Reputation: 18445
Now I am sure the issue is because there is a d.ts file included which contains a module called "Shared", and a require statement which includes a variable of the same name if it is being used in a NodeJS environment.
// shared.d.ts
declare module Shared { ... }
// other_module.ts
/// <reference path="shared.d.ts"/>
if(require) { var Shared = require("shared"); }
export class Something {
public someVar = new Shared.SomethingElse("blah");
}
So when I compile other_module.ts
(which is actually a lot of separate files), it tells me Shared is a duplicate identifier, which I can understand as TS thinks Shared is a module, but then is being told it is the return of require.

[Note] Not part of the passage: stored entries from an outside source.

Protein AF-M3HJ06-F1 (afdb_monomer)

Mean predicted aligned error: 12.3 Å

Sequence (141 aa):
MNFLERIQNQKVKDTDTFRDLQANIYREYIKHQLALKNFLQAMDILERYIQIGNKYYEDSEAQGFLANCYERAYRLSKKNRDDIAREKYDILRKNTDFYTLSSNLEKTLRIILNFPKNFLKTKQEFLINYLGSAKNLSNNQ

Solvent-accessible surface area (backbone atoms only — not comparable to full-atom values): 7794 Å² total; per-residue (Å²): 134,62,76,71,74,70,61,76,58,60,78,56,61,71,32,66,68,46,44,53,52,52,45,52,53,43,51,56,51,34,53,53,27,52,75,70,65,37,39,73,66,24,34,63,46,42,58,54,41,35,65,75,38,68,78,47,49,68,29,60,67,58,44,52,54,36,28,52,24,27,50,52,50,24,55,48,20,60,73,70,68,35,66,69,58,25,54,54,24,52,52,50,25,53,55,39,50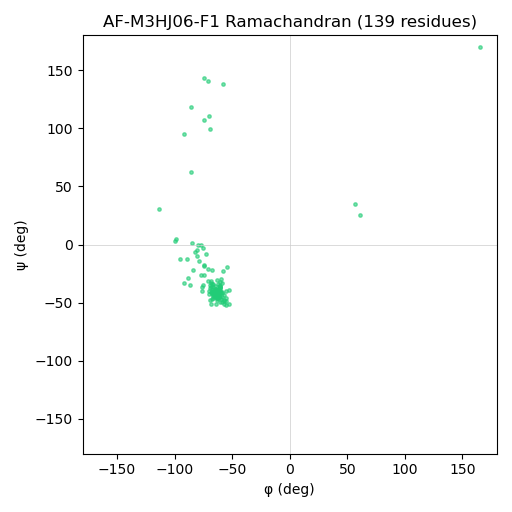,49,51,49,52,51,52,50,48,51,54,49,49,53,57,64,68,72,50,68,76,90,65,54,79,70,44,60,61,51,54,52,50,55,56,52,54,55,54,61,67,68,71,76,114

Organism: NCBI:txid1001598

Secondary structure (DSSP, 8-state):
--TTTT---HHHHTSHHHHHHHHHHHHHHHHHHHHTT-HHHHHHHHHHHHTT-HHHHT-HHHHHHHHHHHHHHHHHHHHHT-HHHHHHHHHHHHHHHHHHHHHHHHHHHHHHHTS-GGG-TTHHHHHHHHHHHHHHHHS--

Radius of gyration: 19.93 Å; Cα contacts (8 Å, |Δi|>4): 89; chains: 1; bounding box: 52×38×54 Å

pLDDT: mean 76.67, std 16.76, range [36.75, 93.75]

Structure (mmCIF, N/CA/C/O backbone):
data_AF-M3HJ06-F1
#
_entry.id   AF-M3HJ06-F1
#
loop_
_atom_site.group_PDB
_atom_site.id
_atom_site.type_symbol
_atom_site.label_atom_id
_atom_site.label_alt_id
_atom_site.label_comp_id
_atom_site.label_asym_id
_atom_site.label_entity_id
_atom_site.label_seq_id
_atom_site.pdbx_PDB_ins_code
_atom_site.Cartn_x
_atom_site.Cartn_y
_atom_site.Cartn_z
_atom_site.occupancy
_atom_site.B_iso_or_equiv
_atom_site.auth_seq_id
_atom_site.auth_comp_id
_atom_site.auth_asym_id
_atom_site.auth_atom_id
_atom_site.pdbx_PDB_model_num
ATOM 1 N N . MET A 1 1 ? -13.301 -13.461 -5.857 1.00 44.66 1 MET A N 1
ATOM 2 C CA . MET A 1 1 ? -14.358 -12.445 -6.053 1.00 44.66 1 MET A CA 1
ATOM 3 C C . MET A 1 1 ? -15.022 -12.183 -4.714 1.00 44.66 1 MET A C 1
ATOM 5 O O . MET A 1 1 ? -15.410 -13.134 -4.047 1.00 44.66 1 MET A O 1
ATOM 9 N N . ASN A 1 2 ? -14.986 -10.928 -4.272 1.00 60.72 2 ASN A N 1
ATOM 10 C CA . ASN A 1 2 ? -14.997 -10.518 -2.867 1.00 60.72 2 ASN A CA 1
ATOM 11 C C . ASN A 1 2 ? -16.444 -10.416 -2.343 1.00 60.72 2 ASN A C 1
ATOM 13 O O . ASN A 1 2 ? -17.223 -9.613 -2.847 1.00 60.72 2 ASN A O 1
ATOM 17 N N . PHE A 1 3 ? -16.842 -11.199 -1.333 1.00 69.44 3 PHE A N 1
ATOM 18 C CA . PHE A 1 3 ? -18.203 -11.119 -0.76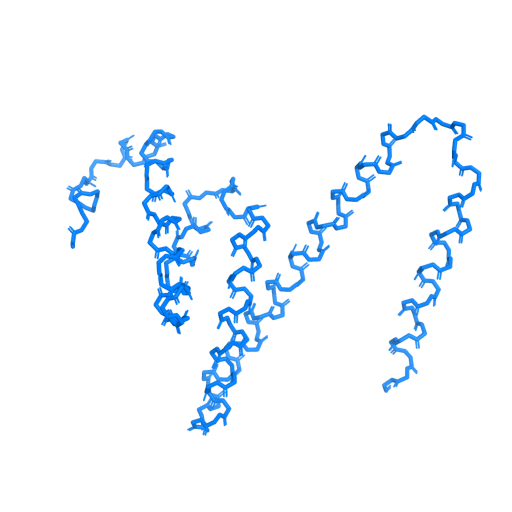4 1.00 69.44 3 PHE A CA 1
ATOM 19 C C . PHE A 1 3 ? -18.545 -9.716 -0.231 1.00 69.44 3 PHE A C 1
ATOM 21 O O . PHE A 1 3 ? -19.713 -9.337 -0.203 1.00 69.44 3 PHE A O 1
ATOM 28 N N . LEU A 1 4 ? -17.527 -8.920 0.102 1.00 68.75 4 LEU A N 1
ATOM 29 C CA . LEU A 1 4 ? -17.666 -7.518 0.491 1.00 68.75 4 LEU A CA 1
ATOM 30 C C . LEU A 1 4 ? -18.115 -6.601 -0.653 1.00 68.75 4 LEU A C 1
ATOM 32 O O . LEU A 1 4 ? -18.844 -5.645 -0.407 1.00 68.75 4 LEU A O 1
ATOM 36 N N . GLU A 1 5 ? -17.754 -6.898 -1.904 1.00 69.94 5 GLU A N 1
ATOM 37 C CA . GLU A 1 5 ? -18.178 -6.106 -3.072 1.00 69.94 5 GLU A CA 1
ATOM 38 C C . GLU A 1 5 ? -19.671 -6.294 -3.378 1.00 69.94 5 GLU A C 1
ATOM 40 O O . GLU A 1 5 ? -20.297 -5.428 -3.989 1.00 69.94 5 GLU A O 1
ATOM 45 N N . ARG A 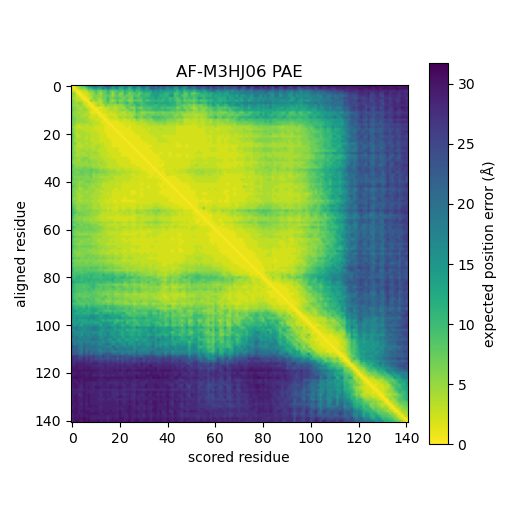1 6 ? -20.267 -7.397 -2.901 1.00 77.62 6 ARG A N 1
ATOM 46 C CA . ARG A 1 6 ? -21.709 -7.665 -3.023 1.00 77.62 6 ARG A CA 1
ATOM 47 C C . ARG A 1 6 ? -22.552 -6.820 -2.071 1.00 77.62 6 ARG A C 1
ATOM 49 O O . ARG A 1 6 ? -23.752 -6.679 -2.297 1.00 77.62 6 ARG A O 1
ATOM 56 N N . ILE A 1 7 ? -21.957 -6.260 -1.019 1.00 78.31 7 ILE A N 1
ATOM 57 C CA . ILE A 1 7 ? -22.654 -5.334 -0.128 1.00 78.31 7 ILE A CA 1
ATOM 58 C C . ILE A 1 7 ? -22.787 -4.011 -0.880 1.00 78.31 7 ILE A C 1
ATOM 60 O O . ILE A 1 7 ? -21.807 -3.304 -1.077 1.00 78.31 7 ILE A O 1
ATOM 64 N N . GLN A 1 8 ? -23.995 -3.676 -1.336 1.00 78.75 8 GLN A N 1
ATOM 65 C CA . GLN A 1 8 ? -24.256 -2.419 -2.053 1.00 78.75 8 GLN A CA 1
ATOM 66 C C . GLN A 1 8 ? -24.767 -1.296 -1.146 1.00 78.75 8 GLN A C 1
ATOM 68 O O . GLN A 1 8 ? -24.783 -0.137 -1.548 1.00 78.75 8 GLN A O 1
ATOM 73 N N . ASN A 1 9 ? -25.160 -1.618 0.090 1.00 87.06 9 ASN A N 1
ATOM 74 C CA . ASN A 1 9 ? -25.674 -0.629 1.026 1.00 87.06 9 ASN A CA 1
ATOM 75 C C . ASN A 1 9 ? -24.551 0.311 1.494 1.00 87.06 9 ASN A C 1
ATOM 77 O O . ASN A 1 9 ? -23.668 -0.091 2.254 1.00 87.06 9 ASN A O 1
ATOM 81 N N . GLN A 1 10 ? -24.619 1.572 1.065 1.00 81.88 10 GLN A N 1
ATOM 82 C CA . GLN A 1 10 ? -23.610 2.585 1.369 1.00 81.88 10 GLN A CA 1
ATOM 83 C C . GLN A 1 10 ? -23.471 2.846 2.876 1.00 81.88 10 GLN A C 1
ATOM 85 O O . GLN A 1 10 ? -22.356 2.967 3.372 1.00 81.88 10 GLN A O 1
ATOM 90 N N . LYS A 1 11 ? -24.576 2.792 3.634 1.00 83.88 11 LYS A N 1
ATOM 91 C CA . LYS A 1 11 ? -24.543 2.972 5.096 1.00 83.88 11 LYS A CA 1
ATOM 92 C C . LYS A 1 11 ? -23.690 1.916 5.791 1.00 83.88 11 LYS A C 1
ATOM 94 O O . LYS A 1 11 ? -23.091 2.207 6.813 1.00 83.88 11 LYS A O 1
ATOM 99 N N . VAL A 1 12 ? -23.640 0.700 5.241 1.00 82.62 12 VAL A N 1
ATOM 100 C CA . VAL A 1 12 ? -22.798 -0.385 5.763 1.00 82.62 12 VAL A CA 1
ATOM 101 C C . VAL A 1 12 ? -21.338 -0.157 5.374 1.00 82.62 12 VAL A C 1
ATOM 103 O O . VAL A 1 12 ? -20.462 -0.339 6.212 1.00 82.62 12 VAL A O 1
ATOM 106 N N . LYS A 1 13 ? -21.064 0.305 4.147 1.00 82.06 13 LYS A N 1
ATOM 107 C CA . LYS A 1 13 ? -19.698 0.617 3.683 1.00 82.06 13 LYS A CA 1
ATOM 108 C C . LYS A 1 13 ? -19.026 1.745 4.457 1.00 82.06 13 LYS A C 1
ATOM 110 O O . LYS A 1 13 ? -17.806 1.755 4.595 1.00 82.06 13 LYS A O 1
ATOM 115 N N . ASP A 1 14 ? -19.824 2.686 4.945 1.00 83.50 14 ASP A N 1
ATOM 116 C CA . ASP A 1 14 ? -19.328 3.822 5.713 1.00 83.50 14 ASP A CA 1
ATOM 117 C C . ASP A 1 14 ? -19.087 3.498 7.189 1.00 83.50 14 ASP A C 1
ATOM 119 O O . ASP A 1 14 ? -18.516 4.321 7.900 1.00 83.50 14 ASP A O 1
ATOM 123 N N . THR A 1 15 ? -19.463 2.299 7.647 1.00 89.75 15 THR A N 1
ATOM 124 C CA . THR A 1 15 ? -19.128 1.854 9.003 1.00 89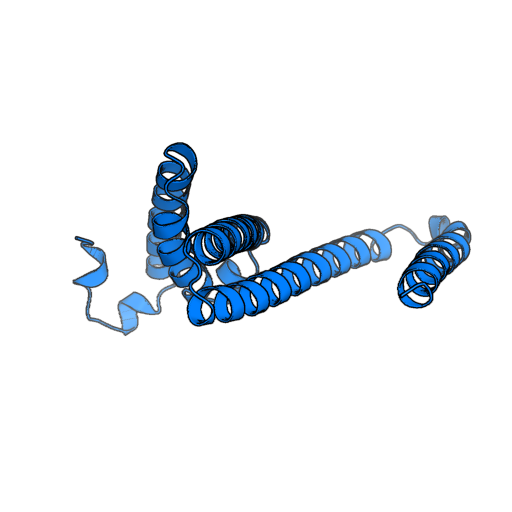.75 15 THR A CA 1
ATOM 125 C C . THR A 1 15 ? -17.639 1.559 9.138 1.00 89.75 15 THR A C 1
ATOM 127 O O . THR A 1 15 ? -17.020 0.947 8.262 1.00 89.75 15 THR A O 1
ATOM 130 N N . ASP A 1 16 ? -17.074 1.929 10.286 1.00 88.62 16 ASP A N 1
ATOM 131 C CA . ASP A 1 16 ? -15.672 1.647 10.600 1.00 88.62 16 ASP A CA 1
ATOM 132 C C . ASP A 1 16 ? -15.384 0.141 10.615 1.00 88.62 16 ASP A C 1
ATOM 134 O O . ASP A 1 16 ? -14.345 -0.294 10.131 1.00 88.62 16 ASP A O 1
ATOM 138 N N . THR A 1 17 ? -16.337 -0.679 11.070 1.00 89.56 17 THR A N 1
ATOM 139 C CA . THR A 1 17 ? -16.220 -2.145 11.069 1.00 89.56 17 THR A CA 1
ATOM 140 C C . THR A 1 17 ? -16.084 -2.728 9.666 1.00 89.56 17 THR A C 1
ATOM 142 O O . THR A 1 17 ? -15.278 -3.637 9.459 1.00 89.56 17 THR A O 1
ATOM 145 N N . PHE A 1 18 ? -16.833 -2.213 8.686 1.00 89.25 18 PHE A N 1
ATOM 146 C CA . PHE A 1 18 ? -16.686 -2.641 7.295 1.00 89.25 18 PHE A CA 1
ATOM 147 C C . PHE A 1 18 ? -15.321 -2.235 6.729 1.00 89.25 18 PHE A C 1
ATOM 149 O O . PHE A 1 18 ? -14.643 -3.060 6.113 1.00 89.25 18 PHE A O 1
ATOM 156 N N . ARG A 1 19 ? -14.902 -0.985 6.964 1.00 89.44 19 ARG A N 1
ATOM 157 C CA . ARG A 1 19 ? -13.615 -0.455 6.487 1.00 89.44 19 ARG A CA 1
ATOM 158 C C . ARG A 1 19 ? -12.429 -1.196 7.102 1.00 89.44 19 ARG A C 1
ATOM 160 O O . ARG A 1 19 ? -11.518 -1.579 6.373 1.00 89.44 19 ARG A O 1
ATOM 167 N N . ASP A 1 20 ? -12.472 -1.493 8.401 1.00 90.81 20 ASP A N 1
ATOM 168 C CA . ASP A 1 20 ? -11.437 -2.273 9.085 1.00 90.81 20 ASP A CA 1
ATOM 169 C C . ASP A 1 20 ? -11.373 -3.717 8.562 1.00 90.81 20 ASP A C 1
ATOM 171 O O . ASP A 1 20 ? -10.281 -4.235 8.320 1.00 90.81 20 ASP A O 1
ATOM 175 N N . LEU A 1 21 ? -12.518 -4.363 8.314 1.00 90.75 21 LEU A N 1
ATOM 176 C CA . LEU A 1 21 ? -12.546 -5.704 7.722 1.00 90.75 21 LEU A CA 1
ATOM 177 C C . LEU A 1 21 ? -11.954 -5.709 6.305 1.00 90.75 21 LEU A C 1
ATOM 179 O O . LEU A 1 21 ? -11.124 -6.562 5.982 1.00 90.75 21 LEU A O 1
ATOM 183 N N . GLN A 1 22 ? -12.349 -4.744 5.472 1.00 90.38 22 GLN A N 1
ATOM 184 C CA . GLN A 1 22 ? -11.814 -4.579 4.122 1.00 90.38 22 GLN A CA 1
ATOM 185 C C . GLN A 1 22 ? -10.297 -4.346 4.150 1.00 90.38 22 GLN A C 1
ATOM 187 O O . GLN A 1 22 ? -9.553 -5.014 3.430 1.00 90.38 22 GLN A O 1
ATOM 192 N N . ALA A 1 23 ? -9.834 -3.455 5.026 1.00 90.81 23 ALA A N 1
ATOM 193 C CA . ALA A 1 23 ? -8.424 -3.147 5.216 1.00 90.81 23 ALA A CA 1
ATOM 194 C C . ALA A 1 23 ? -7.610 -4.374 5.657 1.00 90.81 23 ALA A C 1
ATOM 196 O O . ALA A 1 23 ? -6.500 -4.584 5.169 1.00 90.81 23 ALA A O 1
ATOM 197 N N . ASN A 1 24 ? -8.155 -5.213 6.543 1.00 91.50 24 ASN A N 1
ATOM 198 C CA . ASN A 1 24 ? -7.488 -6.437 6.996 1.00 91.50 24 ASN A CA 1
ATOM 199 C C . ASN A 1 24 ? -7.347 -7.470 5.873 1.00 91.50 24 ASN A C 1
ATOM 201 O O . ASN A 1 24 ? -6.274 -8.048 5.705 1.00 91.50 24 ASN A O 1
ATOM 205 N N . ILE A 1 25 ? -8.391 -7.657 5.063 1.00 91.38 25 ILE A N 1
ATOM 206 C CA . ILE A 1 25 ? -8.334 -8.558 3.904 1.00 91.38 25 ILE A CA 1
ATOM 207 C C . ILE A 1 25 ? -7.294 -8.069 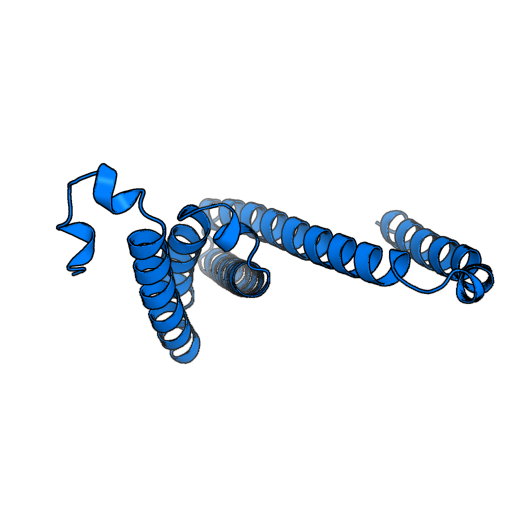2.897 1.00 91.38 25 ILE A C 1
ATOM 209 O O . ILE A 1 25 ? -6.496 -8.863 2.400 1.00 91.38 25 ILE A O 1
ATOM 213 N N . TYR A 1 26 ? -7.270 -6.764 2.616 1.00 92.56 26 TYR A N 1
ATOM 214 C CA . TYR A 1 26 ? -6.266 -6.189 1.726 1.00 92.56 26 TYR A CA 1
ATOM 215 C C . TYR A 1 26 ? -4.855 -6.373 2.277 1.00 92.56 26 TYR A C 1
ATOM 217 O O . TYR A 1 26 ? -3.992 -6.818 1.528 1.00 92.56 26 TYR A O 1
ATOM 225 N N . ARG A 1 27 ? -4.616 -6.123 3.572 1.00 91.12 27 ARG A N 1
ATOM 226 C CA . ARG A 1 27 ? -3.293 -6.318 4.189 1.00 91.12 27 ARG A CA 1
ATOM 227 C C . ARG A 1 27 ? -2.773 -7.741 4.039 1.00 91.12 27 ARG A C 1
ATOM 229 O O . ARG A 1 27 ? -1.638 -7.921 3.603 1.00 91.12 27 ARG A O 1
ATOM 236 N N . GLU A 1 28 ? -3.584 -8.743 4.358 1.00 92.44 28 GLU A N 1
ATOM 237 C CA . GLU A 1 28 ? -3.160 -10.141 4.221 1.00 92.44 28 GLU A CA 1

The problem here is that the output of modules need to be compatible with nodeJS's require system, so in this case when other_module is required it will be in its own scope and will not know about Shared.SomethingElse
so the require is needed so the internal modules in other_module
will be able to access the Shared library, but in the browser environment it would get Shared.SomethingElse
via the global scope.
If I remove the reference then the file wont compile as it doesn't know about Shared
, if I remove the require when the module is loaded into nodejs (var otherModule = require("other_module")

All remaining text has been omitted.